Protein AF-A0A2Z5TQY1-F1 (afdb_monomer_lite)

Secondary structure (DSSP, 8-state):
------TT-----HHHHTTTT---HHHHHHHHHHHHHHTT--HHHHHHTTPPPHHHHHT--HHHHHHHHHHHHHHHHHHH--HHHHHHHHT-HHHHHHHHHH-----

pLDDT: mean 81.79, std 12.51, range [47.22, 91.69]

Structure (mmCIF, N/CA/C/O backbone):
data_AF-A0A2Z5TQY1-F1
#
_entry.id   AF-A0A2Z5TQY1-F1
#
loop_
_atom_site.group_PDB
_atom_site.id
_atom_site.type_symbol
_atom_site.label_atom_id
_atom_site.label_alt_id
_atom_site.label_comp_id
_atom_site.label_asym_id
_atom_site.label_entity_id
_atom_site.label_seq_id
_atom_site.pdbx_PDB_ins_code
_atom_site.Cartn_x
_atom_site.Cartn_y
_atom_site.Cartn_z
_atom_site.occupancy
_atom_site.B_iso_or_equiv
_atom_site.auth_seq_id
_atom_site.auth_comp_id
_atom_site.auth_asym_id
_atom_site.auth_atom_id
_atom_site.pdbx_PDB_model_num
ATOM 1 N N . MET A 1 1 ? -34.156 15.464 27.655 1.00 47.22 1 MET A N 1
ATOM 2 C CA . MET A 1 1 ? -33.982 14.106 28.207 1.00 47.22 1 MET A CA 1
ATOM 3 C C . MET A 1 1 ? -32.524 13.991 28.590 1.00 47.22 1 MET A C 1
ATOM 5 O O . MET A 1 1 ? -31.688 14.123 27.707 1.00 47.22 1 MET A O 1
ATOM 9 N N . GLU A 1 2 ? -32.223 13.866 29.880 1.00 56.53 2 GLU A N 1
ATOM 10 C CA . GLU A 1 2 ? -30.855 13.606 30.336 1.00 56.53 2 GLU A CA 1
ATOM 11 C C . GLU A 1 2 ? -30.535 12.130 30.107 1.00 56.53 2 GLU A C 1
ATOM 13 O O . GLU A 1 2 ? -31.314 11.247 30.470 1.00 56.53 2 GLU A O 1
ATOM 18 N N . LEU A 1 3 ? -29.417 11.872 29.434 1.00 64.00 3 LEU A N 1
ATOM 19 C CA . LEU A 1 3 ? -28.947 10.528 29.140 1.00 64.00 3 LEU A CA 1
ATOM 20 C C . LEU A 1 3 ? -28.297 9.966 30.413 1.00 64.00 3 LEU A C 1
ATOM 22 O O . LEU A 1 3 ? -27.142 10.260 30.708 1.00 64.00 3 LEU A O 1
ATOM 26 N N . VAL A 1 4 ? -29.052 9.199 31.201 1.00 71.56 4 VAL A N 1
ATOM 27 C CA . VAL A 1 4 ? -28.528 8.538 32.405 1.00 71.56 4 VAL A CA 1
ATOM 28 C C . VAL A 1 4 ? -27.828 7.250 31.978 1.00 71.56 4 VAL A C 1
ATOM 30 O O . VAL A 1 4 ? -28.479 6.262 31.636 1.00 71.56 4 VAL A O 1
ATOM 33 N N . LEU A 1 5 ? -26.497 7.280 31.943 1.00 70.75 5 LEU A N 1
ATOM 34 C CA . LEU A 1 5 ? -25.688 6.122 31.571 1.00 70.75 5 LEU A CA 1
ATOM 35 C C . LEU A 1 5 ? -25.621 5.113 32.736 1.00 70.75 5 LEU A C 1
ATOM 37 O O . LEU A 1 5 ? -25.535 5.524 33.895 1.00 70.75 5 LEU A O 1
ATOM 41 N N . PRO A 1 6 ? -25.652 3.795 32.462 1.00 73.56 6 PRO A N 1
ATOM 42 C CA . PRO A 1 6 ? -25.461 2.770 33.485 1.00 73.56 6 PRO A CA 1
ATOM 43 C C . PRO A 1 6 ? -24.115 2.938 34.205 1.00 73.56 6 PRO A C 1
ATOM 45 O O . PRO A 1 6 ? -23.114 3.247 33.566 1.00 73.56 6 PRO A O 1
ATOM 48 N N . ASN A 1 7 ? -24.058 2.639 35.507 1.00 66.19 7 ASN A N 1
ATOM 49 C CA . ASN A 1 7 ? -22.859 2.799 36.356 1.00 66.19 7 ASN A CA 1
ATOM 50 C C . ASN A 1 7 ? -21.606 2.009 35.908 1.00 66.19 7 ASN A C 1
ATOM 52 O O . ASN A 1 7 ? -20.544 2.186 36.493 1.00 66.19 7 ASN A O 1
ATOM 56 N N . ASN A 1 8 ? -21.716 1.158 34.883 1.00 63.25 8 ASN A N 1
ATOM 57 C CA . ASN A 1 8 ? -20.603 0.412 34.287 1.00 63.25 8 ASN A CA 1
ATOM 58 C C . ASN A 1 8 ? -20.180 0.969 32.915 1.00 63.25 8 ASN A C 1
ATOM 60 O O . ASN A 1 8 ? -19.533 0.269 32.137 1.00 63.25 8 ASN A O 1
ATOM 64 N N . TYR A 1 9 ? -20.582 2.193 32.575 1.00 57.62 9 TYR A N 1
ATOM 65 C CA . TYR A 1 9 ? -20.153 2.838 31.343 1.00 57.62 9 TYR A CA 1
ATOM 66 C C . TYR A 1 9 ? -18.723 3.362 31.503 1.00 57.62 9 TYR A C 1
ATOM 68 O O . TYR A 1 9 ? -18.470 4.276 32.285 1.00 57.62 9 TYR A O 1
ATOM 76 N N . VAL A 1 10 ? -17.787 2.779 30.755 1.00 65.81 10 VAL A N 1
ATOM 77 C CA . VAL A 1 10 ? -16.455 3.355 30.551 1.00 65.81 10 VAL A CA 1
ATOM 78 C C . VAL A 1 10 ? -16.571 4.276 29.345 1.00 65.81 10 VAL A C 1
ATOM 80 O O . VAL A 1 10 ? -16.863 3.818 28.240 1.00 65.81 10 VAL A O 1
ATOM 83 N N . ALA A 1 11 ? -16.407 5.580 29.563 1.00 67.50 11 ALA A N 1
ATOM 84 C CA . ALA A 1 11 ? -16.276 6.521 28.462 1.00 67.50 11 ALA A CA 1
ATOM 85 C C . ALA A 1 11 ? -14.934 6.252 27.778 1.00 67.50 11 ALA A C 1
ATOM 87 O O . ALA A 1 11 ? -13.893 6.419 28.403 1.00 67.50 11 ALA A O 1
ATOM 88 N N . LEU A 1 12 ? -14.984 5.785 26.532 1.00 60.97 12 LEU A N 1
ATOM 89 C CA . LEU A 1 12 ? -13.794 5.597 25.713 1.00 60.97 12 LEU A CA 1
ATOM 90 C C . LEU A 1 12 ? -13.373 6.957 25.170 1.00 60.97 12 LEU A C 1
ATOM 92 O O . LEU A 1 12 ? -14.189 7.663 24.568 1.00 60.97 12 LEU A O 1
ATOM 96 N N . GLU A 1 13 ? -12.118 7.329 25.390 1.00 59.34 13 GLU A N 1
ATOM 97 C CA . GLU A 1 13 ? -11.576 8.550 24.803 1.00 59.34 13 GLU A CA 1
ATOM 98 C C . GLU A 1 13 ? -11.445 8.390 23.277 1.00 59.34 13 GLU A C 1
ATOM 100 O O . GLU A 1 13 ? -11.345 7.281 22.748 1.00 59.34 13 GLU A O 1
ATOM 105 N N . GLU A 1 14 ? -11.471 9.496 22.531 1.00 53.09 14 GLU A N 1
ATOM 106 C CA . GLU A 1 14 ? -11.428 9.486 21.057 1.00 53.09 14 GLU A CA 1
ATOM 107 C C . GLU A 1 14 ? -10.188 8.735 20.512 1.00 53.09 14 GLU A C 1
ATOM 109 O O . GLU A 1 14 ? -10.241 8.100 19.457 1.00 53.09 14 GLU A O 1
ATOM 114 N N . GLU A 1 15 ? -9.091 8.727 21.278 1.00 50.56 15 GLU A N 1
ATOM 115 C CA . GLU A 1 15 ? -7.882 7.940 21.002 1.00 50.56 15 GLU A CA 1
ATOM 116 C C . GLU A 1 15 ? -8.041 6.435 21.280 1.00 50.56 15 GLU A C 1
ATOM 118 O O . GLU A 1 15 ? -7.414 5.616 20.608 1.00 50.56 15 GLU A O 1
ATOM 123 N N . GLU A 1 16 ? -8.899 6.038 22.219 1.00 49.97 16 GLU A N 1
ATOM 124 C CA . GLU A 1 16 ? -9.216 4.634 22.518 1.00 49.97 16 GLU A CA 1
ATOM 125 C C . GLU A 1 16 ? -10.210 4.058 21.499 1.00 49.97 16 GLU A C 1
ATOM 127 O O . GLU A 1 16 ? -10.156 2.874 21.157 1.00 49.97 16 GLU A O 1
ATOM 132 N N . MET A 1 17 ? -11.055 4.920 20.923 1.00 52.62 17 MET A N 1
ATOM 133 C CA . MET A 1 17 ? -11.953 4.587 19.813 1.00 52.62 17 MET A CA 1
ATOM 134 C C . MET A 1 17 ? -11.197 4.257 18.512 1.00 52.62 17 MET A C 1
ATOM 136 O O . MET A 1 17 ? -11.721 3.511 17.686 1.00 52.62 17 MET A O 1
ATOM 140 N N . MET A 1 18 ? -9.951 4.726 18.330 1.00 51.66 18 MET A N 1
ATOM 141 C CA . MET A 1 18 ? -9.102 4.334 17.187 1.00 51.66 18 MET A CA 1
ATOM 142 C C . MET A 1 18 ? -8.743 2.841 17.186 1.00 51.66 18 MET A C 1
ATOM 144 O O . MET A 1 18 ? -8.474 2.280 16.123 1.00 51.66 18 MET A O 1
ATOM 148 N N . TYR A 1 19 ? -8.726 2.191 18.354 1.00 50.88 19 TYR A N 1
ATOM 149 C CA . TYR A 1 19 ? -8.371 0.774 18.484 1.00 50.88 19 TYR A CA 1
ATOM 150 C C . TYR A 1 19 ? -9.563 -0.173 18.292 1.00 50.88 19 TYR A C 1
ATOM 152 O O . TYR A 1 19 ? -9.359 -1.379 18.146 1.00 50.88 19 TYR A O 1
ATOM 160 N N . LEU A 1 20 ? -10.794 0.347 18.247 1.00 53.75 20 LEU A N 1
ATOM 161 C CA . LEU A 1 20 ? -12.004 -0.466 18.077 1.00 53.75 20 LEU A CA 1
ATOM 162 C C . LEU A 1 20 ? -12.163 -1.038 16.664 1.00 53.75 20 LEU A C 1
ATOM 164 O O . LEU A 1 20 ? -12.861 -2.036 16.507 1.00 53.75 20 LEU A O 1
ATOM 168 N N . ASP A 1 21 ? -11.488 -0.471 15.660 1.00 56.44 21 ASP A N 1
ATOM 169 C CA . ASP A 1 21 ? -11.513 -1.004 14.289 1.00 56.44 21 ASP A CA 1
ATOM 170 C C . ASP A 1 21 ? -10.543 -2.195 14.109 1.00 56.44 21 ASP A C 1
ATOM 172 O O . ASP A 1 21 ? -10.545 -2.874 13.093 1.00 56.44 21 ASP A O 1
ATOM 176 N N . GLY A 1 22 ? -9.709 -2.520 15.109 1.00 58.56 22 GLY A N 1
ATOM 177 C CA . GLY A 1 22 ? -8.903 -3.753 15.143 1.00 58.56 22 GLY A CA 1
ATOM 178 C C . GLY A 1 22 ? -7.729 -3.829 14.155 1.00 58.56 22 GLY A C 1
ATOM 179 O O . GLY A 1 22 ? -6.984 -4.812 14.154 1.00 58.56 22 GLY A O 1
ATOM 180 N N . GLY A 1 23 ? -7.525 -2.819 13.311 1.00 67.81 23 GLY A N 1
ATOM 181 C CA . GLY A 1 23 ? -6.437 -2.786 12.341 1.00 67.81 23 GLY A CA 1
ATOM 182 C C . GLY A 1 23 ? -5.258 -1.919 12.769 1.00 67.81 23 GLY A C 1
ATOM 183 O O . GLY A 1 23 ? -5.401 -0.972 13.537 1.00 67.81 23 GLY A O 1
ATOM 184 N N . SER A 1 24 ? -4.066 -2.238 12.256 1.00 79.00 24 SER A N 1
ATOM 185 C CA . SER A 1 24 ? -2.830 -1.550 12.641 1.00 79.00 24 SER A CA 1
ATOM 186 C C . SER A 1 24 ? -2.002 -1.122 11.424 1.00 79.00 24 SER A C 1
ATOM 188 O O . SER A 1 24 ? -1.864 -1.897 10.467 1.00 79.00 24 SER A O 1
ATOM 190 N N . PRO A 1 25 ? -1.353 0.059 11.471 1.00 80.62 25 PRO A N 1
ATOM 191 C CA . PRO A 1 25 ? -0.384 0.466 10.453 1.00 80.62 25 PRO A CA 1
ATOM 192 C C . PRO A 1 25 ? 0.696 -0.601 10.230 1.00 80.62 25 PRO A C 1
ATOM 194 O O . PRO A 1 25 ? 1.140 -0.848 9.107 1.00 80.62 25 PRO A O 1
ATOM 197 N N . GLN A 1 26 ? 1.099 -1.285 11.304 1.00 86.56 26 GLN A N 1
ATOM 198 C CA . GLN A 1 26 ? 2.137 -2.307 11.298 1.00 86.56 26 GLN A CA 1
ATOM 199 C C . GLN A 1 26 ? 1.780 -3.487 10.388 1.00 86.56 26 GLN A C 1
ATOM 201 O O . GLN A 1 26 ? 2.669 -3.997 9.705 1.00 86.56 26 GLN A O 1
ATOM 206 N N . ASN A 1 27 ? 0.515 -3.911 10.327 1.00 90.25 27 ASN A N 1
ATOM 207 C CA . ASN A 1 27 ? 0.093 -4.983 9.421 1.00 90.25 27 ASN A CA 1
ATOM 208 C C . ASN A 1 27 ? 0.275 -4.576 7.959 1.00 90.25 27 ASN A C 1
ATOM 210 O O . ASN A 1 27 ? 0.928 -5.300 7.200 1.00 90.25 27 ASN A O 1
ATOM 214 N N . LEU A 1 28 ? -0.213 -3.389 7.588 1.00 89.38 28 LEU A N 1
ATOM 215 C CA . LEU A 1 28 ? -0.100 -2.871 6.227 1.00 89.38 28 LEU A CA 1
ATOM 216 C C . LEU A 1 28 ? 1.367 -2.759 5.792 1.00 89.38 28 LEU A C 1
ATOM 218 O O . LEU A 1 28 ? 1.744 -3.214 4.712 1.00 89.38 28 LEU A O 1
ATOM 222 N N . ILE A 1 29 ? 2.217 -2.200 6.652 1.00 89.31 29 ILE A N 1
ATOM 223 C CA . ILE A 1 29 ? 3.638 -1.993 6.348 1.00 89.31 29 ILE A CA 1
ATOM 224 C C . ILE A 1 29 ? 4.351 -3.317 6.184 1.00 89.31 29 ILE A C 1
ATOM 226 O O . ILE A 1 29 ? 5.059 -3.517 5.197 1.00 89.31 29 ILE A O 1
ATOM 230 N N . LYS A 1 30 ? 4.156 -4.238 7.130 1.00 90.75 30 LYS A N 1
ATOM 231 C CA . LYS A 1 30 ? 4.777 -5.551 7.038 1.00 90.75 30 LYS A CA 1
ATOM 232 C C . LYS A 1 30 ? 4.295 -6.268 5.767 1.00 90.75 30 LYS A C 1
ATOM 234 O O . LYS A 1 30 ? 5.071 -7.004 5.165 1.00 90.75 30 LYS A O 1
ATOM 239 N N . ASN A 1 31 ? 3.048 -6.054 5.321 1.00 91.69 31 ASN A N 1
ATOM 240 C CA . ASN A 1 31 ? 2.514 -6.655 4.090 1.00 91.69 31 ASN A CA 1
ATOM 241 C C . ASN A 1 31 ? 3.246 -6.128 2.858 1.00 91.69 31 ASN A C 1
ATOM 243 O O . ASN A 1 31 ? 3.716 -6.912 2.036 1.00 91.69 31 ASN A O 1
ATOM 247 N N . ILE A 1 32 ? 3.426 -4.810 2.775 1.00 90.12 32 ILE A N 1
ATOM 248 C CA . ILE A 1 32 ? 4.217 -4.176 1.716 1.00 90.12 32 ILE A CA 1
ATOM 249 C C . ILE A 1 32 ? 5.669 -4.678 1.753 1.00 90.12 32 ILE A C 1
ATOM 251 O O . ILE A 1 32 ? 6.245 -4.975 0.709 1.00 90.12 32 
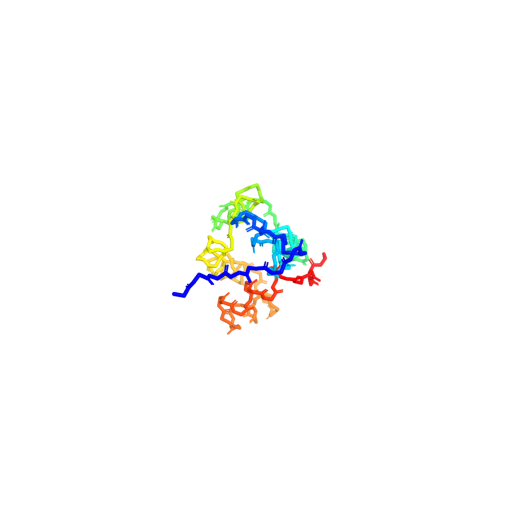ILE A O 1
ATOM 255 N N . GLN A 1 33 ? 6.262 -4.829 2.939 1.00 90.00 33 GLN A N 1
ATOM 256 C CA . GLN A 1 33 ? 7.622 -5.355 3.086 1.00 90.00 33 GLN A CA 1
ATOM 257 C C . GLN A 1 33 ? 7.751 -6.813 2.646 1.00 90.00 33 GLN A C 1
ATOM 259 O O . GLN A 1 33 ? 8.691 -7.125 1.921 1.00 90.00 33 GLN A O 1
ATOM 264 N N . GLY A 1 34 ? 6.820 -7.685 3.038 1.00 90.88 34 GLY A N 1
ATOM 265 C CA . GLY A 1 34 ? 6.812 -9.084 2.611 1.00 90.88 34 GLY A CA 1
ATOM 266 C C . GLY A 1 34 ? 6.670 -9.207 1.094 1.00 90.88 34 GLY A C 1
ATOM 267 O O . GLY A 1 34 ? 7.387 -9.979 0.464 1.00 90.88 34 GLY A O 1
ATOM 268 N N . LEU A 1 35 ? 5.836 -8.367 0.467 1.00 90.62 35 LEU A N 1
ATOM 269 C CA . LEU A 1 35 ? 5.747 -8.282 -0.996 1.00 90.62 35 LEU A CA 1
ATOM 270 C C . LEU A 1 35 ? 7.072 -7.842 -1.635 1.00 90.62 35 LEU A C 1
ATOM 272 O O . LEU A 1 35 ? 7.535 -8.466 -2.589 1.00 90.62 35 LEU A O 1
ATOM 276 N N . ILE A 1 36 ? 7.707 -6.794 -1.106 1.00 90.06 36 ILE A N 1
ATOM 277 C CA . ILE A 1 36 ? 9.010 -6.309 -1.591 1.00 90.06 36 ILE A CA 1
ATOM 278 C C . ILE A 1 36 ? 10.086 -7.391 -1.451 1.00 90.06 36 ILE A C 1
ATOM 280 O O . ILE A 1 36 ? 10.879 -7.593 -2.368 1.00 90.06 36 ILE A O 1
ATOM 284 N N . HIS A 1 37 ? 10.101 -8.106 -0.325 1.00 89.38 37 HIS A N 1
ATOM 285 C CA . HIS A 1 37 ? 11.055 -9.180 -0.077 1.00 89.38 37 HIS A CA 1
ATOM 286 C C . HIS A 1 37 ? 10.848 -10.345 -1.052 1.00 89.38 37 HIS A C 1
ATOM 288 O O . HIS A 1 37 ? 11.793 -10.759 -1.718 1.00 89.38 37 HIS A O 1
ATOM 294 N N . LYS A 1 38 ? 9.602 -10.805 -1.224 1.00 89.31 38 LYS A N 1
ATOM 295 C CA . LYS A 1 38 ? 9.252 -11.889 -2.159 1.00 89.31 38 LYS A CA 1
ATOM 296 C C . LYS A 1 38 ? 9.521 -11.551 -3.621 1.00 89.31 38 LYS A C 1
ATOM 298 O O . LYS A 1 38 ? 9.746 -12.452 -4.419 1.00 89.31 38 LYS A O 1
ATOM 303 N N . THR A 1 39 ? 9.482 -10.272 -3.981 1.00 89.62 39 THR A N 1
ATOM 304 C CA . THR A 1 39 ? 9.764 -9.813 -5.349 1.00 89.62 39 THR A CA 1
ATOM 305 C C . THR A 1 39 ? 11.242 -9.528 -5.604 1.00 89.62 39 THR A C 1
ATOM 307 O O . THR A 1 39 ? 11.606 -9.236 -6.738 1.00 89.62 39 THR A O 1
ATOM 310 N N . GLY A 1 40 ? 12.106 -9.612 -4.585 1.00 89.06 40 GLY A N 1
ATOM 311 C CA . GLY A 1 40 ? 13.544 -9.374 -4.738 1.00 89.06 40 GLY A CA 1
ATOM 312 C C . GLY A 1 40 ? 13.898 -7.925 -5.093 1.00 89.06 40 GLY A C 1
ATOM 313 O O . GLY A 1 40 ? 14.962 -7.661 -5.652 1.00 89.06 40 GLY A O 1
ATOM 314 N N . LEU A 1 41 ? 13.015 -6.968 -4.794 1.00 89.94 41 LEU A N 1
ATOM 315 C CA . LEU A 1 41 ? 13.210 -5.564 -5.151 1.00 89.94 41 LEU A CA 1
ATOM 316 C C . LEU A 1 41 ? 14.346 -4.929 -4.336 1.00 89.94 41 LEU A C 1
ATOM 318 O O . LEU A 1 41 ? 14.241 -4.751 -3.119 1.00 89.94 41 LEU A O 1
ATOM 322 N N . SER A 1 42 ? 15.417 -4.522 -5.023 1.00 90.12 42 SER A N 1
ATOM 323 C CA . SER A 1 42 ? 16.547 -3.826 -4.401 1.00 90.12 42 SER A CA 1
ATOM 324 C C . SER A 1 42 ? 16.141 -2.451 -3.854 1.00 90.12 42 SER A C 1
ATOM 326 O O . SER A 1 42 ? 15.206 -1.807 -4.340 1.00 90.12 42 SER A O 1
ATOM 328 N N . MET A 1 43 ? 16.877 -1.955 -2.853 1.00 88.25 43 MET A N 1
ATOM 329 C CA . MET A 1 43 ? 16.645 -0.607 -2.318 1.00 88.25 43 MET A CA 1
ATOM 330 C C . MET A 1 43 ? 16.809 0.475 -3.400 1.00 88.25 43 MET A C 1
ATOM 332 O O . MET A 1 43 ? 16.015 1.411 -3.446 1.00 88.25 43 MET A O 1
ATOM 336 N N . ALA A 1 44 ? 17.779 0.317 -4.307 1.00 89.12 44 ALA A N 1
ATOM 337 C CA . ALA A 1 44 ? 18.016 1.257 -5.402 1.00 89.12 44 ALA A CA 1
ATOM 338 C C . ALA A 1 44 ? 16.798 1.378 -6.334 1.00 89.12 44 ALA A C 1
ATOM 340 O O . ALA A 1 44 ? 16.346 2.489 -6.608 1.00 89.12 44 ALA A O 1
ATOM 341 N N . ASN A 1 45 ? 16.200 0.250 -6.735 1.00 90.62 45 ASN A N 1
ATOM 342 C CA . ASN A 1 45 ? 15.017 0.244 -7.603 1.00 90.62 45 ASN A CA 1
ATOM 343 C C . ASN A 1 45 ? 13.806 0.884 -6.917 1.00 90.62 45 ASN A C 1
ATOM 345 O O . ASN A 1 45 ? 13.018 1.586 -7.549 1.00 90.62 45 ASN A O 1
ATOM 349 N N . ARG A 1 46 ? 13.670 0.685 -5.601 1.00 89.88 46 ARG A N 1
ATOM 350 C CA . ARG A 1 46 ? 12.587 1.289 -4.818 1.00 89.88 46 ARG A CA 1
ATOM 351 C C . ARG A 1 46 ? 12.708 2.806 -4.739 1.00 89.88 46 ARG A C 1
ATOM 353 O O . ARG A 1 46 ? 11.708 3.502 -4.904 1.00 89.88 46 ARG A O 1
ATOM 360 N N . ILE A 1 47 ? 13.921 3.302 -4.502 1.00 89.69 47 ILE A N 1
ATOM 361 C CA . ILE A 1 47 ? 14.210 4.739 -4.462 1.00 89.69 47 ILE A CA 1
ATOM 362 C C . ILE A 1 47 ? 13.977 5.356 -5.842 1.00 89.69 47 ILE A C 1
ATOM 364 O O . ILE A 1 47 ? 13.282 6.362 -5.935 1.00 89.69 47 ILE A O 1
ATOM 368 N N . ALA A 1 48 ? 14.473 4.720 -6.909 1.00 89.81 48 ALA A N 1
ATOM 369 C CA . ALA A 1 48 ? 14.286 5.188 -8.284 1.00 89.81 48 ALA A CA 1
ATOM 370 C C . ALA A 1 48 ? 12.801 5.283 -8.681 1.00 89.81 48 ALA A C 1
ATOM 372 O O . ALA A 1 48 ? 12.398 6.223 -9.358 1.00 89.81 48 ALA A O 1
ATOM 373 N N . ALA A 1 49 ? 11.963 4.361 -8.199 1.00 89.25 49 ALA A N 1
ATOM 374 C CA . ALA A 1 49 ? 10.516 4.410 -8.407 1.00 89.25 49 ALA A CA 1
ATOM 375 C C . ALA A 1 49 ? 9.785 5.419 -7.498 1.00 89.25 49 ALA A C 1
ATOM 377 O O . ALA A 1 49 ? 8.570 5.619 -7.620 1.00 89.25 49 ALA A O 1
ATOM 378 N N . GLY A 1 50 ? 10.484 6.041 -6.545 1.00 90.19 50 GLY A N 1
ATOM 379 C CA . GLY A 1 50 ? 9.896 6.934 -5.551 1.00 90.19 50 GLY A CA 1
ATOM 380 C C . GLY A 1 50 ? 8.903 6.214 -4.640 1.00 90.19 50 GLY A C 1
ATOM 381 O O . GLY A 1 50 ? 7.818 6.739 -4.374 1.00 90.19 50 GLY A O 1
ATOM 382 N N . LEU A 1 51 ? 9.213 4.978 -4.237 1.00 90.88 51 LEU A N 1
ATOM 383 C CA . LEU A 1 51 ? 8.451 4.279 -3.206 1.00 90.88 51 LEU A CA 1
ATOM 384 C C . LEU A 1 51 ? 8.791 4.878 -1.831 1.00 90.88 51 LEU A C 1
ATOM 386 O O . LEU A 1 51 ? 9.972 5.053 -1.522 1.00 90.88 51 LEU A O 1
ATOM 390 N N . PRO A 1 52 ? 7.789 5.173 -0.985 1.00 89.12 52 PRO A N 1
ATOM 391 C CA . PRO A 1 52 ? 8.038 5.686 0.353 1.00 89.12 52 PRO A CA 1
ATOM 392 C C . PRO A 1 52 ? 8.839 4.681 1.188 1.00 89.12 52 PRO A C 1
ATOM 394 O O . PRO A 1 52 ? 8.710 3.459 1.051 1.00 89.12 52 PRO A O 1
ATOM 397 N N . SER A 1 53 ? 9.690 5.207 2.069 1.00 87.62 53 SER A N 1
ATOM 398 C CA . SER A 1 53 ? 10.474 4.374 2.979 1.00 87.62 53 SER A CA 1
ATOM 399 C C . SER A 1 53 ? 9.564 3.662 3.986 1.00 87.62 53 SER A C 1
ATOM 401 O O . SER A 1 53 ? 8.478 4.147 4.306 1.00 87.62 53 SER A O 1
ATOM 403 N N . THR A 1 54 ? 10.027 2.545 4.553 1.00 83.50 54 THR A N 1
ATOM 404 C CA . THR A 1 54 ? 9.310 1.854 5.639 1.00 83.50 54 THR A CA 1
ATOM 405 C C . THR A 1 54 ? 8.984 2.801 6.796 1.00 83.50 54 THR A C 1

□ □ □ □ □

__THE TASK__
Would you copy out exactly the lines above that start at the one containing "ATOM 294 N N" and end at the one containing "ATOM 310 N N", inclusive?

__ANSWER FOR THIS EXERCISE__
ATOM 294 N N . LYS A 1 38 ? 9.602 -10.805 -1.224 1.00 89.31 38 LYS A N 1
ATOM 295 C CA . LYS A 1 38 ? 9.252 -11.889 -2.159 1.00 89.31 38 LYS A CA 1
ATOM 296 C C . LYS A 1 38 ? 9.521 -11.551 -3.621 1.00 89.31 38 LYS A C 1
ATOM 298 O O . LYS A 1 38 ? 9.746 -12.452 -4.419 1.00 89.31 38 LYS A O 1
ATOM 303 N N . THR A 1 39 ? 9.482 -10.272 -3.981 1.00 89.62 39 THR A N 1
ATOM 304 C CA . THR A 1 39 ? 9.764 -9.813 -5.349 1.00 89.62 39 THR A CA 1
ATOM 305 C C . THR A 1 39 ? 11.242 -9.528 -5.604 1.00 89.62 39 THR A C 1
ATOM 307 O O . THR A 1 39 ? 11.606 -9.236 -6.738 1.00 89.62 39 THR A O 1
ATOM 310 N N . GLY A 1 40 ? 12.106 -9.612 -4.585 1.00 89.06 40 GLY A N 1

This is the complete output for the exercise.